記事ポイント
- 有限会社サンセイが大分県中津市の下郷農協食鳥処理場を買収し、国内最大級のジビエ拠点「中津G-BASE」として2026年夏にオープンを目指しています
- 令和7年度のシカ・イノシシ年間処理頭数は2,748頭で、一施設当たりの処理数として日本トップクラスの実績があります
- 野生鳥獣被害の抑制から雇用創出・技術普及まで、地域課題の解決を一体的に担うモデル拠点として全国から注目を集めています
大分県宇佐市に拠点を置くサンセイが、中津市の下郷農業協同組合(下郷農協)から食鳥処理場を買収します。

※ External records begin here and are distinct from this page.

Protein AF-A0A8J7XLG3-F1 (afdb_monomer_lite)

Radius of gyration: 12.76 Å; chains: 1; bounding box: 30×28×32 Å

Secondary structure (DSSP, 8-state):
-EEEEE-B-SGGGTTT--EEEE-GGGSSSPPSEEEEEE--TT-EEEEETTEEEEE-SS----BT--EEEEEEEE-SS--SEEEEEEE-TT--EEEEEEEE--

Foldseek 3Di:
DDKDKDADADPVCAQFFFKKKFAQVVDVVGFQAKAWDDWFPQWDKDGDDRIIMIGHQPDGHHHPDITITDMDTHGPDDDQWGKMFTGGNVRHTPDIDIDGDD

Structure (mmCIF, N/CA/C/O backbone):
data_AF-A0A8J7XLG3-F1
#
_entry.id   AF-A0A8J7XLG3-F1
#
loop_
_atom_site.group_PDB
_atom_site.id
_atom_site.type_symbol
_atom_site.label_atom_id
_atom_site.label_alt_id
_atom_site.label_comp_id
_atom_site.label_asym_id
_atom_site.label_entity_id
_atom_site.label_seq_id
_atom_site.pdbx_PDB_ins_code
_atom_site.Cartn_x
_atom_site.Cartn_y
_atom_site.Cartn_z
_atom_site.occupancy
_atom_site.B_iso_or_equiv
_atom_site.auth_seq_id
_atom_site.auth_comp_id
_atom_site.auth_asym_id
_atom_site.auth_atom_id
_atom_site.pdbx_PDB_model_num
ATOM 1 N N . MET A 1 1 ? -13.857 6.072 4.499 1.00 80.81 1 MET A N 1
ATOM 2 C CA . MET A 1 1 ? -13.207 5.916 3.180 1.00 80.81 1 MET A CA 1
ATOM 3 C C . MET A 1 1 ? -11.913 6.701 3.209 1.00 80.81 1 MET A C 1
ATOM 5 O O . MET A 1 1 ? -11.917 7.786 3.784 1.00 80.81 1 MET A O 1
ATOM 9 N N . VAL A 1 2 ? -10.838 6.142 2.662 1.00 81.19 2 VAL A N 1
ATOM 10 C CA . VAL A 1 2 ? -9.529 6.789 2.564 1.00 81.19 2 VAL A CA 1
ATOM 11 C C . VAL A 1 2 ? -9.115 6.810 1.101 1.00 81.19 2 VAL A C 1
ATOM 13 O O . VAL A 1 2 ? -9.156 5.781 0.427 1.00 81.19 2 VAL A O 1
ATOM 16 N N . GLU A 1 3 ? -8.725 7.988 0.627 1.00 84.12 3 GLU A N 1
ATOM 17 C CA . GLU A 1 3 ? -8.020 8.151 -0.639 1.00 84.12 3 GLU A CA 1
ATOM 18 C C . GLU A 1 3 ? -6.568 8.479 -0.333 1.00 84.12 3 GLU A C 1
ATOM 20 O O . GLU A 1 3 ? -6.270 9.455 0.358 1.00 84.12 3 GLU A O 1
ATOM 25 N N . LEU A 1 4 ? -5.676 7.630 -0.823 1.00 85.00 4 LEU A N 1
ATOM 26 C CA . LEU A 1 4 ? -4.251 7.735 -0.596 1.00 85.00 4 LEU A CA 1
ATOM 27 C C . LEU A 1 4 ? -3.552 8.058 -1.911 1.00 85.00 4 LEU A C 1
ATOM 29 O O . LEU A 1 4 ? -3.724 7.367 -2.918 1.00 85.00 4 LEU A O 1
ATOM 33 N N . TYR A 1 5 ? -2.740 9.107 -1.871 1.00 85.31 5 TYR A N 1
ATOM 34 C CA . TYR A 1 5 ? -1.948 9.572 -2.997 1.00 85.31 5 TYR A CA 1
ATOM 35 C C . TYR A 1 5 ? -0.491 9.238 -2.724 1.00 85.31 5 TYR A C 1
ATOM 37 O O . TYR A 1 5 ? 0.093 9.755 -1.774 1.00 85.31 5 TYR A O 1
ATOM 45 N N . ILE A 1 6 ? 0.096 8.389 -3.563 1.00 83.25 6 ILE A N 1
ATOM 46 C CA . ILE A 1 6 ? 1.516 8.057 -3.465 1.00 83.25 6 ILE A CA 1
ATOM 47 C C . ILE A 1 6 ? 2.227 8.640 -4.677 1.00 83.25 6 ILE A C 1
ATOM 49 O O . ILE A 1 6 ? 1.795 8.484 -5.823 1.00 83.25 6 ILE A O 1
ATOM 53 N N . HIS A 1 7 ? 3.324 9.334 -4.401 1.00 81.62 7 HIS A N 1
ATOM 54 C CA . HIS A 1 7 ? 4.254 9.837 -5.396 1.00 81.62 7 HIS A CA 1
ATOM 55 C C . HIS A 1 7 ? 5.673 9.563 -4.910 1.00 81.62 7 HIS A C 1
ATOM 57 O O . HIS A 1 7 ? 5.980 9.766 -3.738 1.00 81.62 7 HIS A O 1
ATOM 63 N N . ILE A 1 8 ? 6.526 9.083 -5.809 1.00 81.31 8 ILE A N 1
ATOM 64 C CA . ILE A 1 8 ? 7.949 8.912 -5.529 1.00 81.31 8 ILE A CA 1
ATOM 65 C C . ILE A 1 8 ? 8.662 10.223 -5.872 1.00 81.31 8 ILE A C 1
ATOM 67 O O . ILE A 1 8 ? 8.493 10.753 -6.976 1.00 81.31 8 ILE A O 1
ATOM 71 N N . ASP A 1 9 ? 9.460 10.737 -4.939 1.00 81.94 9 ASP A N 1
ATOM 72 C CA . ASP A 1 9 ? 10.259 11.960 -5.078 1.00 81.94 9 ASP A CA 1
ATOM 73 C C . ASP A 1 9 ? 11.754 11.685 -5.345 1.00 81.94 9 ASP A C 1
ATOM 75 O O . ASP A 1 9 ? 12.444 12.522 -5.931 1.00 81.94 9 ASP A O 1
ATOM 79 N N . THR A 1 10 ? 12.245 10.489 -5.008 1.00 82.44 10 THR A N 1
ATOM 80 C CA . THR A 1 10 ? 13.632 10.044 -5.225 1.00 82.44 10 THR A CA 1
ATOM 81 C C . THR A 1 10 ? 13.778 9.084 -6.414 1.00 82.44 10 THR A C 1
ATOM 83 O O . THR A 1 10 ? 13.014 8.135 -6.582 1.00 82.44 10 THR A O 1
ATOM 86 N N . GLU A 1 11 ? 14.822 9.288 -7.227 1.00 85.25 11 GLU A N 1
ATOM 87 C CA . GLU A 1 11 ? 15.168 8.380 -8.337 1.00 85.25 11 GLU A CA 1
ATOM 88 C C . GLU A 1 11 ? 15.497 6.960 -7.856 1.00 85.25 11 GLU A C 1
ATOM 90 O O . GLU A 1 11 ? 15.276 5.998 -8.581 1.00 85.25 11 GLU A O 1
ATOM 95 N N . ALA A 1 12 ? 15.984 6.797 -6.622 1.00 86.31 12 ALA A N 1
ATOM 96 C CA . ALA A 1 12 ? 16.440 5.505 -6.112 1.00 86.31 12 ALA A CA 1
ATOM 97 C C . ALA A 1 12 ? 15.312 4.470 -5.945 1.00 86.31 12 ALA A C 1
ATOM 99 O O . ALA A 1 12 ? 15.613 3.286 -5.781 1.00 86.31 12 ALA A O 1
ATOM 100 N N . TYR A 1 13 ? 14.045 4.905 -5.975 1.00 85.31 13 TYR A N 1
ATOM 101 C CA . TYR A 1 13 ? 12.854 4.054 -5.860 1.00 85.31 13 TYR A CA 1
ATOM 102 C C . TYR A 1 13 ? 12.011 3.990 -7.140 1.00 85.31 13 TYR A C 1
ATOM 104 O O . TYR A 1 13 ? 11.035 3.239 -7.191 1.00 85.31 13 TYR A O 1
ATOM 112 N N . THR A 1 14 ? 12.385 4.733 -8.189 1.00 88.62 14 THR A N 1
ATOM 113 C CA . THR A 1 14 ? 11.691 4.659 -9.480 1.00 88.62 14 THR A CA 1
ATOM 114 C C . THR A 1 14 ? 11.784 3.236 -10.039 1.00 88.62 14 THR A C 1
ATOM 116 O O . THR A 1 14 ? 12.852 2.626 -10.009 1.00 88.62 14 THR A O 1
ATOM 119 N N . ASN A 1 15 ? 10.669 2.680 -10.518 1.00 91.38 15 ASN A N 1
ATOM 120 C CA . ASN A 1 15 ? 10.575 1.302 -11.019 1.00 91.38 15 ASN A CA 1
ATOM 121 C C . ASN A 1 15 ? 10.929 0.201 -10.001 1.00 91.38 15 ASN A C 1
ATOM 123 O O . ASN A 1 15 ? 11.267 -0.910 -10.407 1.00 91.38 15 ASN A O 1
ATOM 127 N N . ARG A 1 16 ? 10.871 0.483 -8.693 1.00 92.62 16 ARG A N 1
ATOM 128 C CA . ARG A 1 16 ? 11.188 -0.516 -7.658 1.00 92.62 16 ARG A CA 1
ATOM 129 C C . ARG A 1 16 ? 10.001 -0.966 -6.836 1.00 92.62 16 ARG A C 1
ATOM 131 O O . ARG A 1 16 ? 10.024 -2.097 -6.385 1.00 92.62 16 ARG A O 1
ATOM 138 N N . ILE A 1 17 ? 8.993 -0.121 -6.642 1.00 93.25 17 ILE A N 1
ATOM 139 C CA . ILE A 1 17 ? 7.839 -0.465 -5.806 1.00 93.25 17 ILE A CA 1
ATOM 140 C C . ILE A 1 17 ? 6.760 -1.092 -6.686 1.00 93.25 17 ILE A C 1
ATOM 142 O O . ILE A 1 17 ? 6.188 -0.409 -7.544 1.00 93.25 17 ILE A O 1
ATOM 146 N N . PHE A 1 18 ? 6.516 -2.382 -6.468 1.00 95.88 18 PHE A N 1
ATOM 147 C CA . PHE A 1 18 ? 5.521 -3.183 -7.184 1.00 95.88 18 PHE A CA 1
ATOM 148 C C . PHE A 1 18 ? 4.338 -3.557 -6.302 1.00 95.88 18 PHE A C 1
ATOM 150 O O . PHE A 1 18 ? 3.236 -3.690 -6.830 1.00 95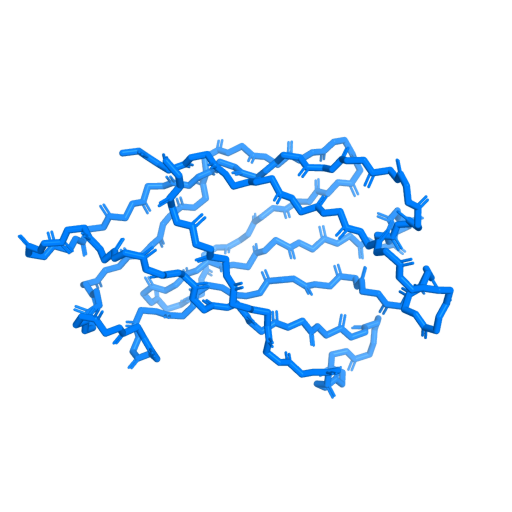.88 18 PHE A O 1
ATOM 157 N N . ASP A 1 19 ? 4.535 -3.645 -4.984 1.00 94.56 19 ASP A N 1
ATOM 158 C CA . ASP A 1 19 ? 3.436 -3.837 -4.048 1.00 94.56 19 ASP A CA 1
ATOM 159 C C . ASP A 1 19 ? 3.441 -2.805 -2.927 1.00 94.56 19 ASP A C 1
ATOM 161 O O . ASP A 1 19 ? 4.475 -2.252 -2.534 1.00 94.56 19 ASP A O 1
ATOM 165 N N . ILE A 1 20 ? 2.233 -2.541 -2.439 1.00 94.75 20 ILE A N 1
ATOM 166 C CA . ILE A 1 20 ? 1.964 -1.717 -1.274 1.00 94.75 20 ILE A CA 1
ATOM 167 C C . ILE A 1 20 ? 0.969 -2.464 -0.399 1.00 94.75 20 ILE A C 1
ATOM 169 O O . ILE A 1 20 ? -0.150 -2.755 -0.826 1.00 94.75 20 ILE A O 1
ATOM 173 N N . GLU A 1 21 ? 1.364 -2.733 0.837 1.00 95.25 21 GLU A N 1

同施設はジビエ専用の処理加工拠点「中津G-BASE」として大規模リノベーションを経て、2026年7月〜8月のオープンを目指します。
農業被害の原因となってきたシカやイノシシを高品質な食肉として安定供給する、国内最大級のジビエ拠点の誕生です。
サンセイ「中津G-BASE」

- 運営:有限会社サンセイ(大分県宇佐市)
- 所在地:大分県中津市(旧・下郷農協食鳥処理場)
- オープン予定:2026年7月〜8月
- 処理対象:シカ・イノシシ(ジビエ専用)
- 令和7年度年間処理頭数:2,748頭(一施設当たり日本トップクラス)
「宇佐ジビエファクトリー」および「日本ジビエアカデミー」を運営するサンセイが、中津市の下郷農協から食鳥処理場を取得します。

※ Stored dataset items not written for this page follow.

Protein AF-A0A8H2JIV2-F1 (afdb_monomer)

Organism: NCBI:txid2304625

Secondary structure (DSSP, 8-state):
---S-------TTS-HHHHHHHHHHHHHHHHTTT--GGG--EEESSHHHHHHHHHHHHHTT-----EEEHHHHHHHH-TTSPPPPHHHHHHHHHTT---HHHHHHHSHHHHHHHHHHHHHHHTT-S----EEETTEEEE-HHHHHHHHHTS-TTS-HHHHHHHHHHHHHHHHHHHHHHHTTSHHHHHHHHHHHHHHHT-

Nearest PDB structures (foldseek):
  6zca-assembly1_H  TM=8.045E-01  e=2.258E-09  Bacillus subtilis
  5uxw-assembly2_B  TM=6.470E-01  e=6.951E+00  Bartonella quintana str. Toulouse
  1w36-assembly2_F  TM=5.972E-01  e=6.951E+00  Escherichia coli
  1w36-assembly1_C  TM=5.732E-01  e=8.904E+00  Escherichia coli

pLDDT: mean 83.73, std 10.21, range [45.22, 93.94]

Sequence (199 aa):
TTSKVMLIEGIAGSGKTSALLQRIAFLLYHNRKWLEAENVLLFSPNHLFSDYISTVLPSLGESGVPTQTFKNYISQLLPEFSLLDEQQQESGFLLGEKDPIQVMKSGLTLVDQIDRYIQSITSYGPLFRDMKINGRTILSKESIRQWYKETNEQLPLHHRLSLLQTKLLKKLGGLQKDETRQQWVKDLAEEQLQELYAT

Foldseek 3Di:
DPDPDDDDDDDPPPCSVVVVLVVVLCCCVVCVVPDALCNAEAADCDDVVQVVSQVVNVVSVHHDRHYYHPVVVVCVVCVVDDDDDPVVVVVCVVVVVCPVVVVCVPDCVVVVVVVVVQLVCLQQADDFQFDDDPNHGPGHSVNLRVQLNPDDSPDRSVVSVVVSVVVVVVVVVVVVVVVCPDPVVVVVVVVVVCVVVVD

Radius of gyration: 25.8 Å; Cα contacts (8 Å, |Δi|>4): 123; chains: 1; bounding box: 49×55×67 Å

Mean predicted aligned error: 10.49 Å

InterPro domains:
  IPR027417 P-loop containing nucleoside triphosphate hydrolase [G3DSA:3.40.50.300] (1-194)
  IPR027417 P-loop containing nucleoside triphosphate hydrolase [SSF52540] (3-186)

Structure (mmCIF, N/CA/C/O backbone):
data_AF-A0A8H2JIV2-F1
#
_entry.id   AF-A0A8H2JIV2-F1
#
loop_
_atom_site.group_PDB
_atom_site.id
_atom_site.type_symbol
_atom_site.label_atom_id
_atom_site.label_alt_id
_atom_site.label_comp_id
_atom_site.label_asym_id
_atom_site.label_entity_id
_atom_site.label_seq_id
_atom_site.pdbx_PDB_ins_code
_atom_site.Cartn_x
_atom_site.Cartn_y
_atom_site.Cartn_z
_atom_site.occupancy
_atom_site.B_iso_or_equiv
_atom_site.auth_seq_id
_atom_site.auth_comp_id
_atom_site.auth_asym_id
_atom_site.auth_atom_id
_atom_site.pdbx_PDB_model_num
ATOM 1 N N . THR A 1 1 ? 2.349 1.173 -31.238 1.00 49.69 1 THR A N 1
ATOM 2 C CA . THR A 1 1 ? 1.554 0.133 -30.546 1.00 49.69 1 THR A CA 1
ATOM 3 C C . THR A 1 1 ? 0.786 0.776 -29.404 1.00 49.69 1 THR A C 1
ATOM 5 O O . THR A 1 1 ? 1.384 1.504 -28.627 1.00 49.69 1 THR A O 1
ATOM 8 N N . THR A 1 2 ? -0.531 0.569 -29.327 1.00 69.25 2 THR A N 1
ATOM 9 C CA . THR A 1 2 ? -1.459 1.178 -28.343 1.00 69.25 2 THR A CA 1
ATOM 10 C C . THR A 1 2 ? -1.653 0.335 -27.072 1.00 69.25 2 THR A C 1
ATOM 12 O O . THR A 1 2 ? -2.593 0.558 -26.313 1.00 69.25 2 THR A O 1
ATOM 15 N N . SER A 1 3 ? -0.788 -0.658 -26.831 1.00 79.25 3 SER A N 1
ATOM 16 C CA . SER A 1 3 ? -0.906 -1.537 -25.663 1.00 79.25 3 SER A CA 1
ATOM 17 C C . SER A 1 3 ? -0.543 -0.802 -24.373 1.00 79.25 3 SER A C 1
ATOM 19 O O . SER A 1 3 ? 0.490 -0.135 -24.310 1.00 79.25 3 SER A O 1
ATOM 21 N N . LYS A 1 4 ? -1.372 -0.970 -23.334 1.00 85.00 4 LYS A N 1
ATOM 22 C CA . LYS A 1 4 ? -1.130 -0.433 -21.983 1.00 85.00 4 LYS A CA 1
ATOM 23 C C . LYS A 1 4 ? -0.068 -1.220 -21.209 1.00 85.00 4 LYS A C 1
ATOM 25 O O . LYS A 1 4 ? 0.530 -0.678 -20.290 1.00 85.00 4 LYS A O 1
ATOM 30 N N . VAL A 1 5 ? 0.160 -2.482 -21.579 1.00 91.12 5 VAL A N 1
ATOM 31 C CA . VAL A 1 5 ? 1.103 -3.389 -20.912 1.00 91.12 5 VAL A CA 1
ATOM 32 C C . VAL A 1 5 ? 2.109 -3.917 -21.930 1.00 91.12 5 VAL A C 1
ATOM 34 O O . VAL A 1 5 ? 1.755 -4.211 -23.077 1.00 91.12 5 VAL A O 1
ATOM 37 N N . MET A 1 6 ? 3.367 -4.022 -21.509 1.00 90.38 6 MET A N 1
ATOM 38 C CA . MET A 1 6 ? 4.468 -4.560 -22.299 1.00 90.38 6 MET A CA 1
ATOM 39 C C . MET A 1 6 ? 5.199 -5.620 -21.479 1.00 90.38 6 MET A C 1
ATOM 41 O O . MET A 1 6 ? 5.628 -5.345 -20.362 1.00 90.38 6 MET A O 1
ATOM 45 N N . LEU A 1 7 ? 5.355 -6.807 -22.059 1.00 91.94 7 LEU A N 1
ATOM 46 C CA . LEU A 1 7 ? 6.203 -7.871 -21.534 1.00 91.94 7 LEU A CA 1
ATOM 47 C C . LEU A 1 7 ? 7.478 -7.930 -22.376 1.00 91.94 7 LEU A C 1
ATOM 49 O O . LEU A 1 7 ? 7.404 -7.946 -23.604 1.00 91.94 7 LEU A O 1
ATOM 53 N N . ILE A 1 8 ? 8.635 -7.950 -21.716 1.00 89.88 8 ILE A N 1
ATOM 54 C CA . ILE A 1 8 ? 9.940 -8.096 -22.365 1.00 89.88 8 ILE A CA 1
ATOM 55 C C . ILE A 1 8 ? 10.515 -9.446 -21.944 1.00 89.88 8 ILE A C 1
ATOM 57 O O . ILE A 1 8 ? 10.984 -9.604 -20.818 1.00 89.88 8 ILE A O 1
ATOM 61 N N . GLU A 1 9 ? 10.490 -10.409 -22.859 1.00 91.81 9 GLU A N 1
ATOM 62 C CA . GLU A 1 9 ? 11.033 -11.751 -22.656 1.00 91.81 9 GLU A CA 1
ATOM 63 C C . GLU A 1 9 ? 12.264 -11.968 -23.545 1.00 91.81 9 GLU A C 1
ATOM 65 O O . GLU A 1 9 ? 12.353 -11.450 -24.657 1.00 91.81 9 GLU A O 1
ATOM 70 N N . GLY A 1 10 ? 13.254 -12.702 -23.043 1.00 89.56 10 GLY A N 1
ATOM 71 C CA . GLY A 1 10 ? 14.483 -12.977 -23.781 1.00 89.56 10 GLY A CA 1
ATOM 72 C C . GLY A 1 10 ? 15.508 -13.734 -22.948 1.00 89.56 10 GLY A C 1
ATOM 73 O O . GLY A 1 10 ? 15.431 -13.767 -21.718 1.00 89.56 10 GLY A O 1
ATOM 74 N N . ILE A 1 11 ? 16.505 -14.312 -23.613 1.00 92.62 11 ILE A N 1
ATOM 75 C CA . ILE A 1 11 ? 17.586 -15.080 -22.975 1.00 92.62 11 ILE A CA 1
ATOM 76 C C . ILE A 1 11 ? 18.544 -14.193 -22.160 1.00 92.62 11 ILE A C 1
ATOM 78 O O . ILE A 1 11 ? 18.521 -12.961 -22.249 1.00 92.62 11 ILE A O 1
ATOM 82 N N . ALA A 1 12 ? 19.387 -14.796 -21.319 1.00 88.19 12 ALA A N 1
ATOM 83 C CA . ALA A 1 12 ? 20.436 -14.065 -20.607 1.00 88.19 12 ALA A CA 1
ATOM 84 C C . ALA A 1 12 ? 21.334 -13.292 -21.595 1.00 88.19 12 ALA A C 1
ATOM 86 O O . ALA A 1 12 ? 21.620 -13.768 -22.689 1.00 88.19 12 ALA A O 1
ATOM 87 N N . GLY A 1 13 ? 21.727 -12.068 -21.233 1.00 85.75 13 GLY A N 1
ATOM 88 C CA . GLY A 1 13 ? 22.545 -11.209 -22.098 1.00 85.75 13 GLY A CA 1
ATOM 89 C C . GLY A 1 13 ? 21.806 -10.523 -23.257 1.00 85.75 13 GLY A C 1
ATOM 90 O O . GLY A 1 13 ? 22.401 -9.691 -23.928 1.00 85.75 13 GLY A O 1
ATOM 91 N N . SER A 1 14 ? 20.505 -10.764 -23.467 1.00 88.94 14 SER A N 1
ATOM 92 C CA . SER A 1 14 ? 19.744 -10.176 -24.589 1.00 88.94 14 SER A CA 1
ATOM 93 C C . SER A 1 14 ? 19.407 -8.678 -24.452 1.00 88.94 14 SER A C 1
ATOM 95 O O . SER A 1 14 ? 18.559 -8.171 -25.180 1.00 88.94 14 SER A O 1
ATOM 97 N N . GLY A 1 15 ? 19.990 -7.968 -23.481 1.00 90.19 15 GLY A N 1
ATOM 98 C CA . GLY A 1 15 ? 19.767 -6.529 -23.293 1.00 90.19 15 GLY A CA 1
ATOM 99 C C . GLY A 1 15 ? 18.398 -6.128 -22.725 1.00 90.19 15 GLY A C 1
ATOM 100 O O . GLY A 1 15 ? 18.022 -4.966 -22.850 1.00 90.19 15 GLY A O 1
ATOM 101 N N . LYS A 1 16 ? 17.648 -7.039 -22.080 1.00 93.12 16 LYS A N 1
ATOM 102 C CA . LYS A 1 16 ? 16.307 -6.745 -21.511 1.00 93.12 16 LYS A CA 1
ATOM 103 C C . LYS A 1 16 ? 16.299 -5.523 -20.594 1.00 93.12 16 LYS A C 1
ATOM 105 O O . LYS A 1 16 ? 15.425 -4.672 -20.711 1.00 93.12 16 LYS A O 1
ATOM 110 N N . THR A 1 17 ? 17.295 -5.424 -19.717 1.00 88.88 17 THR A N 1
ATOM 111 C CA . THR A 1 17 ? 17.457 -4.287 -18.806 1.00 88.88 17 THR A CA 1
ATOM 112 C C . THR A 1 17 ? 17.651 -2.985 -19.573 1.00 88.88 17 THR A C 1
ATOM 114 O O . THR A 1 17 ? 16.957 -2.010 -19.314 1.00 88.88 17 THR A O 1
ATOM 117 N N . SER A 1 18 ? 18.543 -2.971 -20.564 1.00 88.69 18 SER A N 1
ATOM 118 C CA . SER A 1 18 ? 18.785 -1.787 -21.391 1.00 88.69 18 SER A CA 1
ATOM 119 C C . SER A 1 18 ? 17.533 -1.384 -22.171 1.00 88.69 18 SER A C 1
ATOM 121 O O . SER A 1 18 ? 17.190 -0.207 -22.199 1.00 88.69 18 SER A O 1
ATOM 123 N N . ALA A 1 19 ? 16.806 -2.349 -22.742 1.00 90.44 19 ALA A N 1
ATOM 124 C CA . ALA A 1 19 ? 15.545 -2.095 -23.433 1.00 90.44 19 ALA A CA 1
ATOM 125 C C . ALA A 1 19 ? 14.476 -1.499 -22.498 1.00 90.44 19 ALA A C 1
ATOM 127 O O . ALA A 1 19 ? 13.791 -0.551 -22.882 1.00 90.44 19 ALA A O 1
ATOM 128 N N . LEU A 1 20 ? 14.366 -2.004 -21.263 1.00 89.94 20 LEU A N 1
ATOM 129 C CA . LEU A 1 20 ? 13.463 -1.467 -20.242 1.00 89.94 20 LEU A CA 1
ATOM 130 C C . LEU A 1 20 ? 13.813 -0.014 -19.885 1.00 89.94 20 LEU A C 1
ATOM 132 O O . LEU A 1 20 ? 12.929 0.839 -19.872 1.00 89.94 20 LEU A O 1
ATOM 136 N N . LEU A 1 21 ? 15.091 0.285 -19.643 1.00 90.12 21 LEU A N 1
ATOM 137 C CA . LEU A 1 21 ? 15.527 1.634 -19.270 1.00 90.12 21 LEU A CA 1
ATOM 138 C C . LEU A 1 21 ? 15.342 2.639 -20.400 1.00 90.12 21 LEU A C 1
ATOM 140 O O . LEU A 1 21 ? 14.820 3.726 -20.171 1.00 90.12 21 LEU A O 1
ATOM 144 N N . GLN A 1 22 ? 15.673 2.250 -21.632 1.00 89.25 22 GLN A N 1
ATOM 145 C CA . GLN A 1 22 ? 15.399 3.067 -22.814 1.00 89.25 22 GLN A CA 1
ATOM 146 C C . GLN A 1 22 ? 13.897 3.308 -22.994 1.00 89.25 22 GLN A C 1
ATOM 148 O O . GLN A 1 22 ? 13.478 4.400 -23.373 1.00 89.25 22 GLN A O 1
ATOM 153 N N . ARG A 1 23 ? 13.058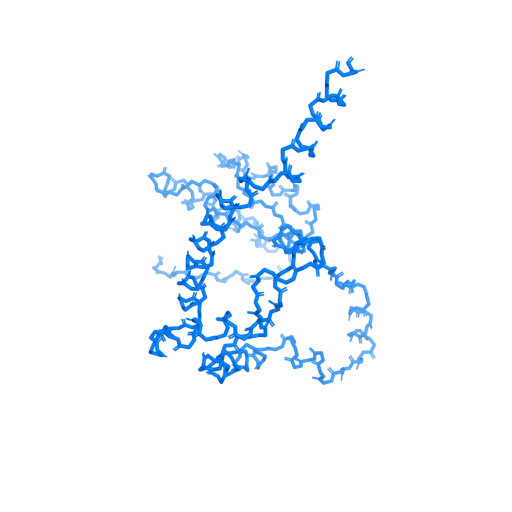 2.311 -22.685 1.00 90.81 23 ARG A N 1
ATOM 154 C CA . ARG A 1 23 ? 11.604 2.464 -22.748 1.00 90.81 23 ARG A CA 1
ATOM 155 C C . ARG A 1 23 ? 11.090 3.463 -21.714 1.00 90.81 23 ARG A C 1
ATOM 157 O O . ARG A 1 23 ? 10.234 4.273 -22.062 1.00 90.81 23 ARG A O 1
ATOM 164 N N . ILE A 1 24 ? 11.596 3.409 -20.484 1.00 90.31 24 ILE A N 1
ATOM 165 C CA . ILE A 1 24 ? 11.249 4.366 -19.425 1.00 90.31 24 ILE A CA 1
ATOM 166 C C . ILE A 1 24 ? 11.687 5.773 -19.830 1.00 90.31 24 ILE A C 1
ATOM 168 O O . ILE A 1 24 ? 10.858 6.680 -19.816 1.00 90.31 24 ILE A O 1
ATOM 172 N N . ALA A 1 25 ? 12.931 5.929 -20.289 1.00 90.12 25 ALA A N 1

白壁の平屋建て施設は山を背景に立地し、大型のシャッター付き搬入口を備えた広さが特徴です。
既存設備を活かしながら最新のジビエ処理ラインへと改修を行い、「中津G-BASE」として生まれ変わります。
サンセイは徹底した衛生管理と高度な解体技術で知られ、令和7年度のシカ・イノシシ年間処理頭数は2,748頭に達しています。
この処理実績は一施設当たりとして日本トップクラスであり、「中津G-BASE」の稼働によって名実ともに国内最大のジビエ拠点となります。
処理能力と地域課題への対応

厚みのある白い脂身と濃い赤身が層をなすイノシシのブロック肉は、適切な処理と品質管理によって食材として流通します。
「中津G-BASE」では捕獲個体の受け入れ体制を強化し、樹木や農作物への食害軽減に直接つながる野生鳥獣被害の抑制効果が見込まれています。

シルバースキンに覆われた濃い赤色のシカのブロック肉は、適切な解体・加工処理を経て高品質な食肉として商品化されます。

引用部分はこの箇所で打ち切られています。